▶ _TASK TO CARRY OUT_: Each record below must be reproduced exactly as it reads, with its images omitted.

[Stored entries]
○ ○ ○ ○

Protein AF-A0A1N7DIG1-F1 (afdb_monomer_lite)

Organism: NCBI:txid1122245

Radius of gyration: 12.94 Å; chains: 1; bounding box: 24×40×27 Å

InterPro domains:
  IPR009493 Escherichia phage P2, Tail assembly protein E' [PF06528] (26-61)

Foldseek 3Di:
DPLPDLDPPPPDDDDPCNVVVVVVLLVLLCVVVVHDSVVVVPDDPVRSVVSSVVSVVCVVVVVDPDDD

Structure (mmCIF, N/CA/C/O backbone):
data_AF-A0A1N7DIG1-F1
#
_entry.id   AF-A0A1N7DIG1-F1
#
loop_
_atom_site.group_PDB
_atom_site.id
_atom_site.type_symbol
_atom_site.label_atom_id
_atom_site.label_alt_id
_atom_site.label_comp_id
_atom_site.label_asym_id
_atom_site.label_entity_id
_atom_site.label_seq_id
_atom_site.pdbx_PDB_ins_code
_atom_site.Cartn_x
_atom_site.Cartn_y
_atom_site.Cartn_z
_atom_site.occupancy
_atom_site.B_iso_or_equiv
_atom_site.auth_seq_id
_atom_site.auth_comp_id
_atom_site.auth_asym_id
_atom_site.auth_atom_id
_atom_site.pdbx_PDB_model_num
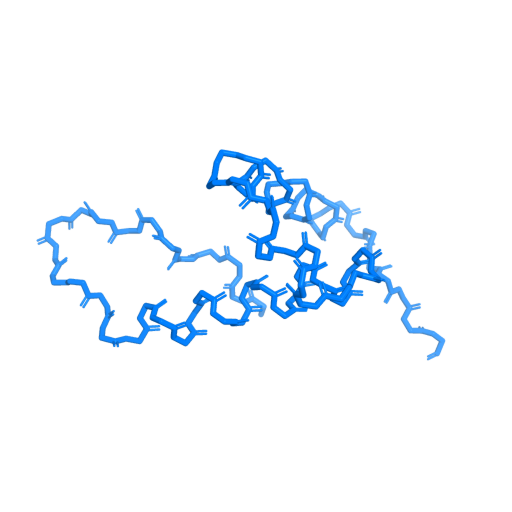ATOM 1 N N . MET A 1 1 ? 10.161 0.242 9.493 1.00 44.75 1 MET A N 1
ATOM 2 C CA . MET A 1 1 ? 9.059 -0.281 8.662 1.00 44.75 1 MET A CA 1
ATOM 3 C C . MET A 1 1 ? 8.030 0.828 8.465 1.00 44.75 1 MET A C 1
ATOM 5 O O . MET A 1 1 ? 7.296 1.113 9.408 1.00 44.75 1 MET A O 1
ATOM 9 N N . PRO A 1 2 ? 8.044 1.544 7.329 1.00 47.97 2 PRO A N 1
ATOM 10 C CA . PRO A 1 2 ? 7.288 2.781 7.159 1.00 47.97 2 PRO A CA 1
ATOM 11 C C . PRO A 1 2 ? 5.919 2.555 6.486 1.00 47.97 2 PRO A C 1
ATOM 13 O O . PRO A 1 2 ? 5.600 3.202 5.502 1.00 47.97 2 PRO A O 1
ATOM 16 N N . PHE A 1 3 ? 5.058 1.695 7.039 1.00 48.69 3 PHE A N 1
ATOM 17 C CA . PHE A 1 3 ? 3.693 1.476 6.511 1.00 48.69 3 PHE A CA 1
ATOM 18 C C . PHE A 1 3 ? 2.721 2.645 6.772 1.00 48.69 3 PHE A C 1
ATOM 20 O O . PHE A 1 3 ? 1.557 2.607 6.385 1.00 48.69 3 PHE A O 1
ATOM 27 N N . ALA A 1 4 ? 3.168 3.680 7.483 1.00 50.06 4 ALA A N 1
ATOM 28 C CA . ALA A 1 4 ? 2.294 4.645 8.132 1.00 50.06 4 ALA A CA 1
ATOM 29 C C . ALA A 1 4 ? 2.492 6.077 7.627 1.00 50.06 4 ALA A C 1
ATOM 31 O O . ALA A 1 4 ? 2.625 6.970 8.456 1.00 50.06 4 ALA A O 1
ATOM 32 N N . ASN A 1 5 ? 2.533 6.336 6.311 1.00 53.97 5 ASN A N 1
ATOM 33 C CA . ASN A 1 
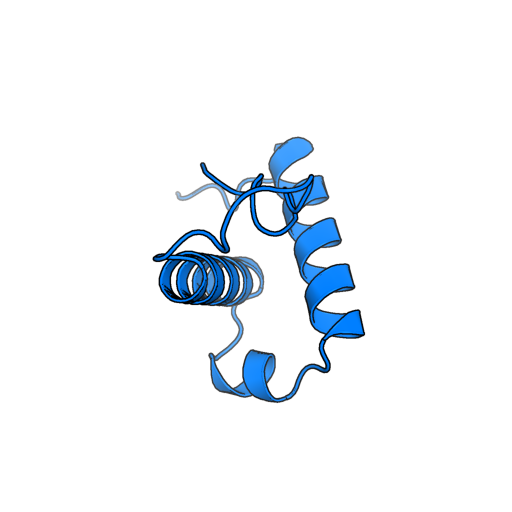5 ? 2.268 7.704 5.842 1.00 53.97 5 ASN A CA 1
ATOM 34 C C . ASN A 1 5 ? 1.953 7.872 4.342 1.00 53.97 5 ASN A C 1
ATOM 36 O O . ASN A 1 5
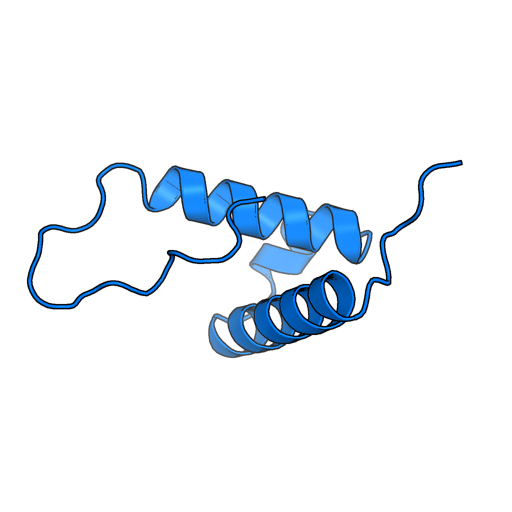 ? 2.663 8.589 3.640 1.00 53.97 5 ASN A O 1
ATOM 40 N N . LEU A 1 6 ? 0.875 7.258 3.849 1.00 51.69 6 LEU
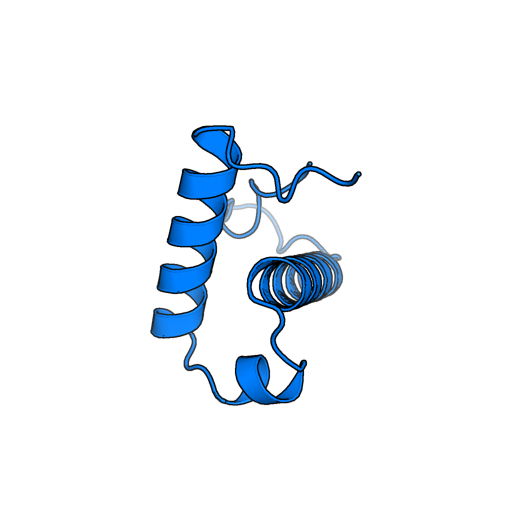 A N 1
ATOM 41 C CA . LEU A 1 6 ? 0.289 7.643 2.551 1.00 51.69 6 LEU A CA 1
ATOM 42 C C . LEU A 1 6 ? -0.846 8.680 2.691 1.00 51.69 6 LEU A C 1
ATOM 44 O O . LEU A 1 6 ? -1.279 9.249 1.698 1.00 51.69 6 LEU A O 1
ATOM 48 N N . ALA A 1 7 ? -1.312 8.968 3.916 1.00 47.94 7 ALA A N 1
ATOM 49 C CA . ALA A 1 7 ? -2.558 9.710 4.148 1.00 47.94 7 ALA A CA 1
ATOM 50 C C . ALA A 1 7 ? -2.465 10.911 5.115 1.00 47.94 7 ALA A C 1
ATOM 52 O O . ALA A 1 7 ? -3.502 11.383 5.586 1.00 47.94 7 ALA A O 1
ATOM 53 N N . ASN A 1 8 ? -1.281 11.452 5.436 1.00 49.09 8 ASN A N 1
ATOM 54 C CA . ASN A 1 8 ? -1.220 12.722 6.176 1.00 49.09 8 ASN A CA 1
ATOM 55 C C . ASN A 1 8 ? -1.384 13.922 5.233 1.00 49.09 8 ASN A C 1
ATOM 57 O O . ASN A 1 8 ? -0.449 14.675 4.986 1.00 49.09 8 ASN A O 1
ATOM 61 N N . ALA A 1 9 ? -2.599 14.102 4.720 1.00 47.19 9 ALA A N 1
ATOM 62 C CA . ALA A 1 9 ? -3.018 15.322 4.041 1.00 47.19 9 ALA A CA 1
ATOM 63 C C . ALA A 1 9 ? -3.888 16.181 4.977 1.00 47.19 9 ALA A C 1
ATOM 65 O O . ALA A 1 9 ? -4.993 16.591 4.631 1.00 47.19 9 ALA A O 1
ATOM 66 N N . LYS A 1 10 ? -3.396 16.479 6.190 1.00 47.22 10 LYS A N 1
ATOM 67 C CA . LYS A 1 10 ? -3.829 17.685 6.910 1.00 47.22 10 LYS A CA 1
ATOM 68 C C . LYS A 1 10 ? -2.967 18.861 6.447 1.00 47.22 10 LYS A C 1
ATOM 70 O O . LYS A 1 10 ? -1.946 19.155 7.049 1.00 47.22 10 LYS A O 1
ATOM 75 N N . GLY A 1 11 ? -3.394 19.528 5.374 1.00 51.19 11 GLY A N 1
ATOM 76 C CA . GLY A 1 11 ? -3.030 20.924 5.083 1.00 51.19 11 GLY A CA 1
ATOM 77 C C . GLY A 1 11 ? -1.542 21.267 4.904 1.00 51.19 11 GLY A C 1
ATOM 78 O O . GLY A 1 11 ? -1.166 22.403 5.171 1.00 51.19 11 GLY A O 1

○ ○ ○ ○

▶ _SOLUTION TO THE PROBLEM_:
Protein AF-A0A1N7DIG1-F1 (afdb_monomer_lite)

Organism: NCBI:txid1122245

Radius of gyration: 12.94 Å; chains: 1; bounding box: 24×40×27 Å

InterPro domains:
  IPR009493 Escherichia phage P2, Tail assembly protein E' [PF06528] (26-61)

Foldseek 3Di:
DPLPDLDPPPPDDDDPCNVVVVVVLLVLLCVVVVHDSVVVVPDDPVRSVVSSVVSVVCVVVVVDPDDD

Structure (mmCIF, N/CA/C/O backbone):
data_AF-A0A1N7DIG1-F1
#
_entry.id   AF-A0A1N7DIG1-F1
#
loop_
_atom_site.group_PDB
_atom_site.id
_atom_site.type_symbol
_atom_site.label_atom_id
_atom_site.label_alt_id
_atom_site.label_comp_id
_atom_site.label_asym_id
_atom_site.label_entity_id
_atom_site.label_seq_id
_atom_site.pdbx_PDB_ins_code
_atom_site.Cartn_x
_atom_site.Cartn_y
_atom_site.Cartn_z
_atom_site.occupancy
_atom_site.B_iso_or_equiv
_atom_site.auth_seq_id
_atom_site.auth_comp_id
_atom_site.auth_asym_id
_atom_site.auth_atom_id
_atom_site.pdbx_PDB_model_num
ATOM 1 N N . MET A 1 1 ? 10.161 0.242 9.493 1.00 44.75 1 MET A N 1
ATOM 2 C CA . MET A 1 1 ? 9.059 -0.281 8.662 1.00 44.75 1 MET A CA 1
ATOM 3 C C . MET A 1 1 ? 8.030 0.828 8.465 1.00 44.75 1 MET A C 1
ATOM 5 O O . MET A 1 1 ? 7.296 1.113 9.408 1.00 44.75 1 MET A O 1
ATOM 9 N N . PRO A 1 2 ? 8.044 1.544 7.329 1.00 47.97 2 PRO A N 1
ATOM 10 C CA . PRO A 1 2 ? 7.288 2.781 7.159 1.00 47.97 2 PRO A CA 1
ATOM 11 C C . PRO A 1 2 ? 5.919 2.555 6.486 1.00 47.97 2 PRO A C 1
ATOM 13 O O . PRO A 1 2 ? 5.600 3.202 5.502 1.00 47.97 2 PRO A O 1
ATOM 16 N N . PHE A 1 3 ? 5.058 1.695 7.039 1.00 48.69 3 PHE A N 1
ATOM 17 C CA . PHE A 1 3 ? 3.693 1.476 6.511 1.00 48.69 3 PHE A CA 1
ATOM 18 C C . PHE A 1 3 ? 2.721 2.645 6.772 1.00 48.69 3 PHE A C 1
ATOM 20 O O . PHE A 1 3 ? 1.557 2.607 6.385 1.00 48.69 3 PHE A O 1
ATOM 27 N N . ALA A 1 4 ? 3.168 3.680 7.483 1.00 50.06 4 ALA A N 1
ATOM 28 C CA . ALA A 1 4 ? 2.294 4.645 8.132 1.00 50.06 4 ALA A CA 1
ATOM 29 C C . ALA A 1 4 ? 2.492 6.077 7.627 1.00 50.06 4 ALA A C 1
ATOM 31 O O . ALA A 1 4 ? 2.625 6.970 8.456 1.00 50.06 4 ALA A O 1
ATOM 32 N N . ASN A 1 5 ? 2.533 6.336 6.311 1.00 53.97 5 ASN A N 1
ATOM 33 C CA . ASN A 1 
5 ? 2.268 7.704 5.842 1.00 53.97 5 ASN A CA 1
ATOM 34 C C . ASN A 1 5 ? 1.953 7.872 4.342 1.00 53.97 5 ASN A C 1
ATOM 36 O O . ASN A 1 5
 ? 2.663 8.589 3.640 1.00 53.97 5 ASN A O 1
ATOM 40 N N . LEU A 1 6 ? 0.875 7.258 3.849 1.00 51.69 6 LEU
 A N 1
ATOM 41 C CA . LEU A 1 6 ? 0.289 7.643 2.551 1.00 51.69 6 LEU A CA 1
ATOM 42 C C . LEU A 1 6 ? -0.846 8.680 2.691 1.00 51.69 6 LEU A C 1
ATOM 44 O O . LEU A 1 6 ? -1.279 9.249 1.698 1.00 51.69 6 LEU A O 1
ATOM 48 N N . ALA A 1 7 ? -1.312 8.968 3.916 1.00 47.94 7 ALA A N 1
ATOM 49 C CA . ALA A 1 7 ? -2.558 9.710 4.148 1.00 47.94 7 ALA A CA 1
ATOM 50 C C . ALA A 1 7 ? -2.465 10.911 5.115 1.00 47.94 7 ALA A C 1
ATOM 52 O O . ALA A 1 7 ? -3.502 11.383 5.586 1.00 47.94 7 ALA A O 1
ATOM 53 N N . ASN A 1 8 ? -1.281 11.452 5.436 1.00 49.09 8 ASN A N 1
ATOM 54 C CA . ASN A 1 8 ? -1.220 12.722 6.176 1.00 49.09 8 ASN A CA 1
ATOM 55 C C . ASN A 1 8 ? -1.384 13.922 5.233 1.00 49.09 8 ASN A C 1
ATOM 57 O O . ASN A 1 8 ? -0.449 14.675 4.986 1.00 49.09 8 ASN A O 1
ATOM 61 N N . ALA A 1 9 ? -2.599 14.102 4.720 1.00 47.19 9 ALA A N 1
ATOM 62 C CA . ALA A 1 9 ? -3.018 15.322 4.041 1.00 47.19 9 ALA A CA 1
ATOM 63 C C . ALA A 1 9 ? -3.888 16.181 4.977 1.00 47.19 9 ALA A C 1
ATOM 65 O O . ALA A 1 9 ? -4.993 16.591 4.631 1.00 47.19 9 ALA A O 1
ATOM 66 N N . LYS A 1 10 ? -3.396 16.479 6.190 1.00 47.22 10 LYS A N 1
ATOM 67 C CA . LYS A 1 10 ? -3.829 17.685 6.910 1.00 47.22 10 LYS A CA 1
ATOM 68 C C . LYS A 1 10 ? -2.967 18.861 6.447 1.00 47.22 10 LYS A C 1
ATOM 70 O O . LYS A 1 10 ? -1.946 19.155 7.049 1.00 47.22 10 LYS A O 1
ATOM 75 N N . GLY A 1 11 ? -3.394 19.528 5.374 1.00 51.19 11 GLY A N 1
ATOM 76 C CA . GLY A 1 11 ? -3.030 20.924 5.083 1.00 51.19 11 GLY A CA 1
ATOM 77 C C . GLY A 1 11 ? -1.542 21.267 4.904 1.00 51.19 11 GLY A C 1
ATOM 78 O O . GLY A 1 11 ? -1.166 22.403 5.171 1.00 51.19 11 GLY A O 1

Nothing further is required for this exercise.